PROBLEM REQUIREMENTS :: Transcribe word for word the lines below from the line with "ATOM 1 N N ." through the line with "ATOM 49 C CA", ends included.

DATA PROVIDED ::

════════

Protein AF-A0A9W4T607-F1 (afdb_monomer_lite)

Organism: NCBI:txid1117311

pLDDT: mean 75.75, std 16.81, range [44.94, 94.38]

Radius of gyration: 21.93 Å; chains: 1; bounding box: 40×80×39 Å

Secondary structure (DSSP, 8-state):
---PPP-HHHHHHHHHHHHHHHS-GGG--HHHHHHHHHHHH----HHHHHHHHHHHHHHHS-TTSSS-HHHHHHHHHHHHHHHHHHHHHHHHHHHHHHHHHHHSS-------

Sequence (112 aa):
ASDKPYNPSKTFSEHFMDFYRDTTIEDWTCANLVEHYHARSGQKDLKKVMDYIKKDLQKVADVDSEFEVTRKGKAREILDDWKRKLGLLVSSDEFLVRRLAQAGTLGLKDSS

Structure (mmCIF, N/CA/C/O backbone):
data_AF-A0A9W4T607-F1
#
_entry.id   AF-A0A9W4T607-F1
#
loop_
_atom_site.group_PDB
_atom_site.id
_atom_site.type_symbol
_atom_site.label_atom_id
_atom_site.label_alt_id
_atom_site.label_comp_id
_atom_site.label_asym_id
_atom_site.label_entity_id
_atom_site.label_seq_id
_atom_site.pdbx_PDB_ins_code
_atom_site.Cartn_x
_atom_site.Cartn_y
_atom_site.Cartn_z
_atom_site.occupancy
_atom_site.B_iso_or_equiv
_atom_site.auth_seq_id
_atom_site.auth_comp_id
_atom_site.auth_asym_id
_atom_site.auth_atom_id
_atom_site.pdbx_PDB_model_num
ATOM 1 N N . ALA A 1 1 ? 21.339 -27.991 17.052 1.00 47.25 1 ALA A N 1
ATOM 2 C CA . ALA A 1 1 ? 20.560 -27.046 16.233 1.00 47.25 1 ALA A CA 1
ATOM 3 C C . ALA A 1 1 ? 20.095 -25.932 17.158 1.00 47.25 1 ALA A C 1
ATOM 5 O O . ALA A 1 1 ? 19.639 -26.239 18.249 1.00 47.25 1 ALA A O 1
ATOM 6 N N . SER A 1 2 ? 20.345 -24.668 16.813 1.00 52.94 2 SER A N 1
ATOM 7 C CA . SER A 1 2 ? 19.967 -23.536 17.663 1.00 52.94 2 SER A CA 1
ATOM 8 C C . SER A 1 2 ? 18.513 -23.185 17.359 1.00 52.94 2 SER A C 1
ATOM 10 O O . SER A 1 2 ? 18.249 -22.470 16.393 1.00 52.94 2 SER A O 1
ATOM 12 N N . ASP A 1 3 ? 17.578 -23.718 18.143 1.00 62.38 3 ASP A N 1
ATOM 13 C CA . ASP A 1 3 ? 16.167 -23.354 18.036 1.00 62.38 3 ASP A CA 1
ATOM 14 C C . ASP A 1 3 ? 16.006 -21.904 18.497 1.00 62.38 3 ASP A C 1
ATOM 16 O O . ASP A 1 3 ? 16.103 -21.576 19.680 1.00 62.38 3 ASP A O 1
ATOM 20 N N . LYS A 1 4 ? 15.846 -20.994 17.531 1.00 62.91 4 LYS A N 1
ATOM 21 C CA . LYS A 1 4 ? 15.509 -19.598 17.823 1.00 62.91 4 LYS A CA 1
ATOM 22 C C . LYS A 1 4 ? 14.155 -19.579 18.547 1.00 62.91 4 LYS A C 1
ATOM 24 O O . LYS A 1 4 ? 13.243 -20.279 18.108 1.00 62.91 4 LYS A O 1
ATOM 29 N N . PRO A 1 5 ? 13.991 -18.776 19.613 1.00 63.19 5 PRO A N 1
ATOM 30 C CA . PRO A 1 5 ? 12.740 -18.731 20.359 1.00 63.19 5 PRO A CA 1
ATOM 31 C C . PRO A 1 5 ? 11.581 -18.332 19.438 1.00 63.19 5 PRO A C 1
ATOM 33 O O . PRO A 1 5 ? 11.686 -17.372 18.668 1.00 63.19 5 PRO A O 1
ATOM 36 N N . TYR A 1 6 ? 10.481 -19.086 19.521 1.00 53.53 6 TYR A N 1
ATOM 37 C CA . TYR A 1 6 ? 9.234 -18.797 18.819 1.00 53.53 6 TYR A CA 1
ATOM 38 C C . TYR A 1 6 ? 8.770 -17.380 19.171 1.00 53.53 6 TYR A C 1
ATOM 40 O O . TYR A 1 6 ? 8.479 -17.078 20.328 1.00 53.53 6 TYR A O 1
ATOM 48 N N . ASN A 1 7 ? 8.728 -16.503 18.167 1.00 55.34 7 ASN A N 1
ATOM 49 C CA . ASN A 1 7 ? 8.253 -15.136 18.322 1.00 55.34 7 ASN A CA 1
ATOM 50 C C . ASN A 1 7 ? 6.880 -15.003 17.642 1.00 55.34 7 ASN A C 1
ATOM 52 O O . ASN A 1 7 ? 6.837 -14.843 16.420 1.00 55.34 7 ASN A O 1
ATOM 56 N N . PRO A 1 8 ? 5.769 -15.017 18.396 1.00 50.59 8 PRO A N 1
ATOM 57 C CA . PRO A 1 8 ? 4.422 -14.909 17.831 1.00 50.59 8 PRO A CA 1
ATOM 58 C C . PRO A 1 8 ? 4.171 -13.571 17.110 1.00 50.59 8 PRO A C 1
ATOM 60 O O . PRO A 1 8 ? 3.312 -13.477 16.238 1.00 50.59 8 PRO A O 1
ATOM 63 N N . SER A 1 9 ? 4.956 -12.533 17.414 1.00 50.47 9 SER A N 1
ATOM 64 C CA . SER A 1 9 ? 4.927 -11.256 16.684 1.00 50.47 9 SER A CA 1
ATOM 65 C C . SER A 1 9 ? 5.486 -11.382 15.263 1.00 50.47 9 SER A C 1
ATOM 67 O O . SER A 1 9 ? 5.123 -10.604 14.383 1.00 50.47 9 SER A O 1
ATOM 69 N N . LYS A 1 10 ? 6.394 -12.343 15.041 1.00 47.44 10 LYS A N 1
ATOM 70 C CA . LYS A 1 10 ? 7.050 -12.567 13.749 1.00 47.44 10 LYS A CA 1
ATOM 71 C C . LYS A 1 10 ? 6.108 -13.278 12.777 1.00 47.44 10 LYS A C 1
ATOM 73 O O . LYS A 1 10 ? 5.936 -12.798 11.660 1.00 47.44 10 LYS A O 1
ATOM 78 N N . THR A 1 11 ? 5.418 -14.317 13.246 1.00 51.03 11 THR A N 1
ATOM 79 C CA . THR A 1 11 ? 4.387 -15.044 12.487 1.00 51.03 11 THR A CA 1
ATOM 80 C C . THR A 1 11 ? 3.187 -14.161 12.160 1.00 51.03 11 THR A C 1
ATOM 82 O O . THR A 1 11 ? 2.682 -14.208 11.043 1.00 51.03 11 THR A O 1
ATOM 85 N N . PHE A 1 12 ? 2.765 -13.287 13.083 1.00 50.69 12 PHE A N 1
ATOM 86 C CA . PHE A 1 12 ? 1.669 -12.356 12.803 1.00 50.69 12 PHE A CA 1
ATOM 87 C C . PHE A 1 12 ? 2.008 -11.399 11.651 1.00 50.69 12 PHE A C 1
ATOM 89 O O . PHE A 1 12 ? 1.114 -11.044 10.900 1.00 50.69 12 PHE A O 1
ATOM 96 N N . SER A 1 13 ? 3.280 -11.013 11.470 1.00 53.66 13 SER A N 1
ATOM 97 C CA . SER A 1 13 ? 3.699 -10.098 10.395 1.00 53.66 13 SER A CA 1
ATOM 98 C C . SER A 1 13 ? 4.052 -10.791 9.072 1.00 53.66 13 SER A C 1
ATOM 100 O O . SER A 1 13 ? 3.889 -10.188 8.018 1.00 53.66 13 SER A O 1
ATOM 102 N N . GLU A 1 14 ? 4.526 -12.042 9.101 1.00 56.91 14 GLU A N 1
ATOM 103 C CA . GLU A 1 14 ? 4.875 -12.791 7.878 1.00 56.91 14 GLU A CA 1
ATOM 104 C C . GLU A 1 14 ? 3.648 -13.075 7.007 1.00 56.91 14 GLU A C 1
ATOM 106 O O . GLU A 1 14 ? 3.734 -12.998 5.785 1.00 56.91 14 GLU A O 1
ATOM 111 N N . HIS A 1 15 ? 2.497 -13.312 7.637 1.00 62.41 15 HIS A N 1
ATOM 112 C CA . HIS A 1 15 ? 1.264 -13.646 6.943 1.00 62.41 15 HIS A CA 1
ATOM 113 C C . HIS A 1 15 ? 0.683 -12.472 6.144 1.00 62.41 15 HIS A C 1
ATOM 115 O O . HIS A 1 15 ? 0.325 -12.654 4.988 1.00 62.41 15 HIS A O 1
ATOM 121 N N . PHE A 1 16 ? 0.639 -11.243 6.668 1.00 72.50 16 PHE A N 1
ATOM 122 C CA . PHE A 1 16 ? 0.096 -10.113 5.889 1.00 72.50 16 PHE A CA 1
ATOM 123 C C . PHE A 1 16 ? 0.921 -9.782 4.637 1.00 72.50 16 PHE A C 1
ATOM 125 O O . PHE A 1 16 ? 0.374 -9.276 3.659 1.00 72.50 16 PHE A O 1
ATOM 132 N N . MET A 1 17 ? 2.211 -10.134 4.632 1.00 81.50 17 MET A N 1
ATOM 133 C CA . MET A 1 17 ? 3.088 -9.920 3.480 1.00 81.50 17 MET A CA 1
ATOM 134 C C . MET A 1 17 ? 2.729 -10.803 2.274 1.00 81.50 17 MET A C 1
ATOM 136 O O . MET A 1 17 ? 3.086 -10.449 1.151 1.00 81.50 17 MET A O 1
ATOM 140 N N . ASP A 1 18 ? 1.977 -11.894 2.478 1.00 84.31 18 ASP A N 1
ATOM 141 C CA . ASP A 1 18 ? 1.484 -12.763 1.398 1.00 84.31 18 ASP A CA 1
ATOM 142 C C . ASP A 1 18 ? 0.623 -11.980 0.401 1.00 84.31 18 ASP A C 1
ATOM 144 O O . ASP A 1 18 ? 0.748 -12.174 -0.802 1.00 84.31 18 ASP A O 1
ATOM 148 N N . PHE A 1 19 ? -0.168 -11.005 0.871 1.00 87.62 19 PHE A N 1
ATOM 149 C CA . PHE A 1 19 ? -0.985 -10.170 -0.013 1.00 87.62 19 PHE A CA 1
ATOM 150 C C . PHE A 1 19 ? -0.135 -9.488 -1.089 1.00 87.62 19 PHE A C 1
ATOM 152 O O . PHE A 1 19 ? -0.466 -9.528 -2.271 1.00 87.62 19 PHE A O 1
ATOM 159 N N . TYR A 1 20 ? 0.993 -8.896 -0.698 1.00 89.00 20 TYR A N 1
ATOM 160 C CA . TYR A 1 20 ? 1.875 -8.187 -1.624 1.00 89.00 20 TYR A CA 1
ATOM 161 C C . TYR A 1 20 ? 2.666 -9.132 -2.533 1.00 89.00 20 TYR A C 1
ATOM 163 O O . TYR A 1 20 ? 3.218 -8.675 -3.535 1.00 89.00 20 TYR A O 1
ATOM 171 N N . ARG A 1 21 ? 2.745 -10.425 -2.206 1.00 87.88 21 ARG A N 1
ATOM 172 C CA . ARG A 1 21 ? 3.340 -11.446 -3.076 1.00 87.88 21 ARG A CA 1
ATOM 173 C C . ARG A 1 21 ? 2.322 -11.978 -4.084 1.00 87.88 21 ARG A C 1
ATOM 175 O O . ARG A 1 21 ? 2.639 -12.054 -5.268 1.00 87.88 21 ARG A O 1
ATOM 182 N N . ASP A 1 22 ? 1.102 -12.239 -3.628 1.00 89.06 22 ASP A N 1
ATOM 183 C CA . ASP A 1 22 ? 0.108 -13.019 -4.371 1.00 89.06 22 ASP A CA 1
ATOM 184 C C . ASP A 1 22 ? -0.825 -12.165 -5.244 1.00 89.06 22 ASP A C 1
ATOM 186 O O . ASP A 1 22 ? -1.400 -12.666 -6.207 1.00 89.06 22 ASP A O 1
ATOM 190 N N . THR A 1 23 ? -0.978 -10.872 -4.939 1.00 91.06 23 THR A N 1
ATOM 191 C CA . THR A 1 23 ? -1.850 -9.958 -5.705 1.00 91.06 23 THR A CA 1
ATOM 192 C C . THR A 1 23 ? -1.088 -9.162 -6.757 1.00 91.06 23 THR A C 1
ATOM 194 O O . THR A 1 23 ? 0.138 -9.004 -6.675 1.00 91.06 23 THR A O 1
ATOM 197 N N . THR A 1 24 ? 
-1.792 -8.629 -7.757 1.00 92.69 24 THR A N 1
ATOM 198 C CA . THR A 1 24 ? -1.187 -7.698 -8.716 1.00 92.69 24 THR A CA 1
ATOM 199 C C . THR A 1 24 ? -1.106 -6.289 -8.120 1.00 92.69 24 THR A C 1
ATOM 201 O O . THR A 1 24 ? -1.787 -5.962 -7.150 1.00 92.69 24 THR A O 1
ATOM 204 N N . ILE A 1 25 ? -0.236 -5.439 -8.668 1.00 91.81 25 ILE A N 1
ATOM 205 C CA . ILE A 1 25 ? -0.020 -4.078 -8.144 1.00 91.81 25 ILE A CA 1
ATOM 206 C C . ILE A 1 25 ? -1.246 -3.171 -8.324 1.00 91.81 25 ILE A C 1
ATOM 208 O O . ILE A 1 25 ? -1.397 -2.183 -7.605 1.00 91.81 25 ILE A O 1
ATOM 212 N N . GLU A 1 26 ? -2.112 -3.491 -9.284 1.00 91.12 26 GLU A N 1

════════

WORKED SOLUTION ::
ATOM 1 N N . ALA A 1 1 ? 21.339 -27.991 17.052 1.00 47.25 1 ALA A N 1
ATOM 2 C CA . ALA A 1 1 ? 20.560 -27.046 16.233 1.00 47.25 1 ALA A CA 1
ATOM 3 C C . ALA A 1 1 ? 20.095 -25.932 17.158 1.00 47.25 1 ALA A C 1
ATOM 5 O O . ALA A 1 1 ? 19.639 -26.239 18.249 1.00 47.25 1 ALA A O 1
ATOM 6 N N . SER A 1 2 ? 20.345 -24.668 16.813 1.00 52.94 2 SER A N 1
ATOM 7 C CA . SER A 1 2 ? 19.967 -23.536 17.663 1.00 52.94 2 SER A CA 1
ATOM 8 C C . SER A 1 2 ? 18.513 -23.185 17.359 1.00 52.94 2 SER A C 1
ATOM 10 O O . SER A 1 2 ? 18.249 -22.470 16.393 1.00 52.94 2 SER A O 1
ATOM 12 N N . ASP A 1 3 ? 17.578 -23.718 18.143 1.00 62.38 3 ASP A N 1
ATOM 13 C CA . ASP A 1 3 ? 16.167 -23.354 18.036 1.00 62.38 3 ASP A CA 1
ATOM 14 C C . ASP A 1 3 ? 16.006 -21.904 18.497 1.00 62.38 3 ASP A C 1
ATOM 16 O O . ASP A 1 3 ? 16.103 -21.576 19.680 1.00 62.38 3 ASP A O 1
ATOM 20 N N . LYS A 1 4 ? 15.846 -20.994 17.531 1.00 62.91 4 LYS A N 1
ATOM 21 C CA . LYS A 1 4 ? 15.509 -19.598 17.823 1.00 62.91 4 LYS A CA 1
ATOM 22 C C . LYS A 1 4 ? 14.155 -19.579 18.547 1.00 62.91 4 LYS A C 1
ATOM 24 O O . LYS A 1 4 ? 13.243 -20.279 18.108 1.00 62.91 4 LYS A O 1
ATOM 29 N N . PRO A 1 5 ? 13.991 -18.776 19.613 1.00 63.19 5 PRO A N 1
ATOM 30 C CA . PRO A 1 5 ? 12.740 -18.731 20.359 1.00 63.19 5 PRO A CA 1
ATOM 31 C C . PRO A 1 5 ? 11.581 -18.332 19.438 1.00 63.19 5 PRO A C 1
ATOM 33 O O . PRO A 1 5 ? 11.686 -17.372 18.668 1.00 63.19 5 PRO A O 1
ATOM 36 N N . TYR A 1 6 ? 10.481 -19.086 19.521 1.00 53.53 6 TYR A N 1
ATOM 37 C CA . TYR A 1 6 ? 9.234 -18.797 18.819 1.00 53.53 6 TYR A CA 1
ATOM 38 C C . TYR A 1 6 ? 8.770 -17.380 19.171 1.00 53.53 6 TYR A C 1
ATOM 40 O O . TYR A 1 6 ? 8.479 -17.078 20.328 1.00 53.53 6 TYR A O 1
ATOM 48 N N . ASN A 1 7 ? 8.728 -16.503 18.167 1.00 55.34 7 ASN A N 1
ATOM 49 C CA . ASN A 1 7 ? 8.253 -15.136 18.322 1.00 55.34 7 ASN A CA 1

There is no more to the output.